§ **WHAT TO WORK ON**: In the listing below, start your output at the line with "ATOM 98 O O" and end it after the line with "ATOM 104 C C", copying every line exactly.

+ + + + +

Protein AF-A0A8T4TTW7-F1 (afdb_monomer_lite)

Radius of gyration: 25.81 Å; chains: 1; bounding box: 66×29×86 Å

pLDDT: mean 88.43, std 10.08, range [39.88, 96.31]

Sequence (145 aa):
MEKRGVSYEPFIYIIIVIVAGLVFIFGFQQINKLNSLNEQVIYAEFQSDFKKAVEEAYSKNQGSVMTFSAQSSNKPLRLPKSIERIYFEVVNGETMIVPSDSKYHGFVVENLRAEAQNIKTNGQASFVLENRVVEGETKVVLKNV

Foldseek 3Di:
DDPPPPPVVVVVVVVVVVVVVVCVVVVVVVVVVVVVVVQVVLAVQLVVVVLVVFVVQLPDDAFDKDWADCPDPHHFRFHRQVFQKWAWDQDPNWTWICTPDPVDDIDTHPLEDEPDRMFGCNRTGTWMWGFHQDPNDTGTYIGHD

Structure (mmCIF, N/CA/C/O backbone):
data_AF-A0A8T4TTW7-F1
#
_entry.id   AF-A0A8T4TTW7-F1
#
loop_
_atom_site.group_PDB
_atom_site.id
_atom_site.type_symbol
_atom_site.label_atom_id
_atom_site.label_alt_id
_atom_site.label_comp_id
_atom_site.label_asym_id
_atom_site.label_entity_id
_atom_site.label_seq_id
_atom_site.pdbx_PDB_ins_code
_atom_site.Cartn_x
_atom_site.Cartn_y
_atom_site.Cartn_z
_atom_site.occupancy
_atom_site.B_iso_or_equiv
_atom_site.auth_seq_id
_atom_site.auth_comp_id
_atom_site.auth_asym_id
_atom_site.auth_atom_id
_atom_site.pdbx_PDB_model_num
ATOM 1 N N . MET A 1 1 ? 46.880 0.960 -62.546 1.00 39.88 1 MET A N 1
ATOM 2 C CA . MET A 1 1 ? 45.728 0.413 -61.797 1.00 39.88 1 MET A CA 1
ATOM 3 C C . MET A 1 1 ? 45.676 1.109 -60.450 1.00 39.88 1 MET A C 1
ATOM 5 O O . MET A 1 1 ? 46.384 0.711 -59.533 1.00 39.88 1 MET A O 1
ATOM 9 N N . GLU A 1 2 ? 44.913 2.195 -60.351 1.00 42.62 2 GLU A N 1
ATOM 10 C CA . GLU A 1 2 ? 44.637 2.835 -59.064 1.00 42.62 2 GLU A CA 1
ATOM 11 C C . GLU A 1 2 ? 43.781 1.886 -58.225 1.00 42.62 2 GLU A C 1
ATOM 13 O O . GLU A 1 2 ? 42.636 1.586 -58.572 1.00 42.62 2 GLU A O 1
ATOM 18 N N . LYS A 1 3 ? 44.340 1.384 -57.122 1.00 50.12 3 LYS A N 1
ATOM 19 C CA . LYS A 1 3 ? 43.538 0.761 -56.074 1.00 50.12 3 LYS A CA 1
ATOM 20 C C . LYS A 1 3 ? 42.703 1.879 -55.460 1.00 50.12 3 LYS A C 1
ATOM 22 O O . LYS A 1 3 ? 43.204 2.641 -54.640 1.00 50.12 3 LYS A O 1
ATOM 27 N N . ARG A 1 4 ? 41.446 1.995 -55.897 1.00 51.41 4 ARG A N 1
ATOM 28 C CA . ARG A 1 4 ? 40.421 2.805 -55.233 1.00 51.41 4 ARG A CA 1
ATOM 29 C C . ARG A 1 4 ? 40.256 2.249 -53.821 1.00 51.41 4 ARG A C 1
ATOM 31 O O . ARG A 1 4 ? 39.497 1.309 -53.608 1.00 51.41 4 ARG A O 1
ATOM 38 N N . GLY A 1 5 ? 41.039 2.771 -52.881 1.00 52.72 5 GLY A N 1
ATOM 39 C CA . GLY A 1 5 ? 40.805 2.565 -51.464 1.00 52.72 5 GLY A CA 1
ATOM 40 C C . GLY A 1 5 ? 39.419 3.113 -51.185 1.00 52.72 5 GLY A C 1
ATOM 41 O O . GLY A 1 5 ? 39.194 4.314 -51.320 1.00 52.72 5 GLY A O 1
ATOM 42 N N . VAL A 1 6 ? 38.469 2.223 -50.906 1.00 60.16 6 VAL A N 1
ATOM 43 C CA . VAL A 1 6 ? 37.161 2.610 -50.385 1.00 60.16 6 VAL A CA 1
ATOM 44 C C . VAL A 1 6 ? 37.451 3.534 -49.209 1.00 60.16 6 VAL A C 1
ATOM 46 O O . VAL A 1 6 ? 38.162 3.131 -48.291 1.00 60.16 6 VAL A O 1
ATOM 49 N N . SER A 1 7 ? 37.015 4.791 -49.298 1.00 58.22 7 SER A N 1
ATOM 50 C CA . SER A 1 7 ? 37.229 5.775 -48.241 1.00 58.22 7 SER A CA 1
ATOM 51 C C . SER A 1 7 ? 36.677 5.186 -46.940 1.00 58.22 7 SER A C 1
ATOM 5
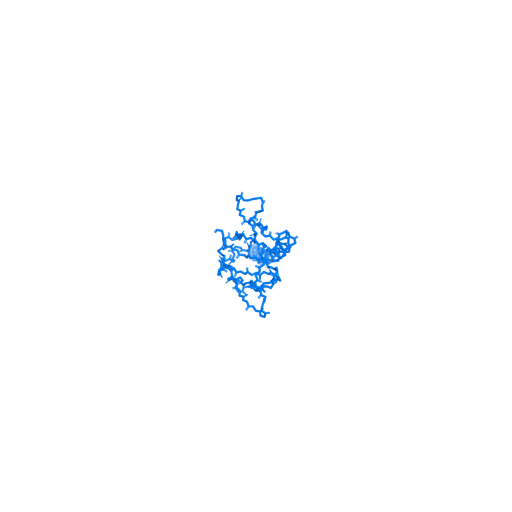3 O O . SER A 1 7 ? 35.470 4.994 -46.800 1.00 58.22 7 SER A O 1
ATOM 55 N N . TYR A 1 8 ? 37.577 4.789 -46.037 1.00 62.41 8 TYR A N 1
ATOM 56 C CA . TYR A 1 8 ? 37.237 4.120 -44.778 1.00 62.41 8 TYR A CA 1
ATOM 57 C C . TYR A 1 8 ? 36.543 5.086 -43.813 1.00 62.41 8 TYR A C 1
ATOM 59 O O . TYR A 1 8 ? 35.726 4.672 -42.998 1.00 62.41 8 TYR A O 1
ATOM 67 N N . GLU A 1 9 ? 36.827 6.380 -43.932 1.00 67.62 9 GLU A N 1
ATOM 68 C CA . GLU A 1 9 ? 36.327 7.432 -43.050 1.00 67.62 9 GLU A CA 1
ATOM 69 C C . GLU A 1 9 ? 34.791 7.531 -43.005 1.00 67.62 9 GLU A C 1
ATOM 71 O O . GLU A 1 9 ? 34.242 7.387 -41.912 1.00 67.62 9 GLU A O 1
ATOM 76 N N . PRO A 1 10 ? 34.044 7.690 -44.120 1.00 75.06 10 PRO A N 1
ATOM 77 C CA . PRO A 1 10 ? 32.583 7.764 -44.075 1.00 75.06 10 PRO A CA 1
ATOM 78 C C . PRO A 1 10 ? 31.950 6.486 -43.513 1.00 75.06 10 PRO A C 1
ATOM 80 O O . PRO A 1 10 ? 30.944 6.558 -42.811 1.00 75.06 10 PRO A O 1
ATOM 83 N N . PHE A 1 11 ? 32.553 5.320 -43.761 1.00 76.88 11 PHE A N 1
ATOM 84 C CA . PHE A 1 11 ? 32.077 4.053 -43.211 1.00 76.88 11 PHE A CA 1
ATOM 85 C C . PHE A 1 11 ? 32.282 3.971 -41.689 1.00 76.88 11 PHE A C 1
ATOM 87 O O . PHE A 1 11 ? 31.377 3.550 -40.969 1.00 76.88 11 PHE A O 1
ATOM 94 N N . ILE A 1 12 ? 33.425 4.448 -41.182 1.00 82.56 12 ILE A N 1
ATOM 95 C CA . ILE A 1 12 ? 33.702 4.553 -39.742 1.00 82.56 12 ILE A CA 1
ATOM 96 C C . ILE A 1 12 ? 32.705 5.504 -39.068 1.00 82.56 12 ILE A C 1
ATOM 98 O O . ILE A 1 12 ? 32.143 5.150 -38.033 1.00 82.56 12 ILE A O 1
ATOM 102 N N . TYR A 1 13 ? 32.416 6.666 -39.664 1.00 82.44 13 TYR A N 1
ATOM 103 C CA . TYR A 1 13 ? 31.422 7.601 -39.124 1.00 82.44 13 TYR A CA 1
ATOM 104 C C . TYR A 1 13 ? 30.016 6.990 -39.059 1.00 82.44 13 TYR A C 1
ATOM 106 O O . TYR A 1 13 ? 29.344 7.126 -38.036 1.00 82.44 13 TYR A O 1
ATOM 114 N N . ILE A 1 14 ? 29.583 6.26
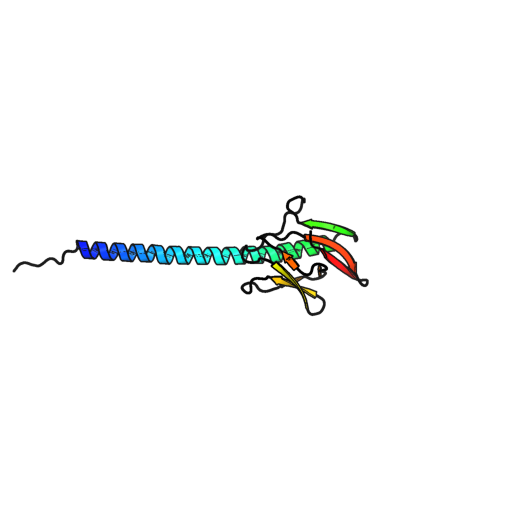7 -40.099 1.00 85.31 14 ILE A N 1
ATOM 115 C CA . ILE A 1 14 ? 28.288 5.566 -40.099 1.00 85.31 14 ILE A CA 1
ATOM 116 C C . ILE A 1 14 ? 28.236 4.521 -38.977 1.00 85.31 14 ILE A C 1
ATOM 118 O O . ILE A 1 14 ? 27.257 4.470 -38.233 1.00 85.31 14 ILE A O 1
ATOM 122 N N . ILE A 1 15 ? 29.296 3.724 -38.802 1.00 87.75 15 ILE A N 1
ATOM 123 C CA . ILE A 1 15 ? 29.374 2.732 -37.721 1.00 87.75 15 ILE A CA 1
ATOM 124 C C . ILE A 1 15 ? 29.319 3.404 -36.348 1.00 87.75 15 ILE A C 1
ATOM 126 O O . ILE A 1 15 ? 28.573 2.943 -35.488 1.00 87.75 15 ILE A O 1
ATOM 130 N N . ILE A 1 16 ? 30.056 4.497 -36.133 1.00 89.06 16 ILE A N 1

+ + + + +

§ **ANSWER BOX**:
ATOM 98 O O . ILE A 1 12 ? 32.143 5.150 -38.033 1.00 82.56 12 ILE A O 1
ATOM 102 N N . TYR A 1 13 ? 32.416 6.666 -39.664 1.00 82.44 13 TYR A N 1
ATOM 103 C CA . TYR A 1 13 ? 31.422 7.601 -39.124 1.00 82.44 13 TYR A CA 1
ATOM 104 C C . TYR A 1 13 ? 30.016 6.990 -39.059 1.00 82.44 13 TYR A C 1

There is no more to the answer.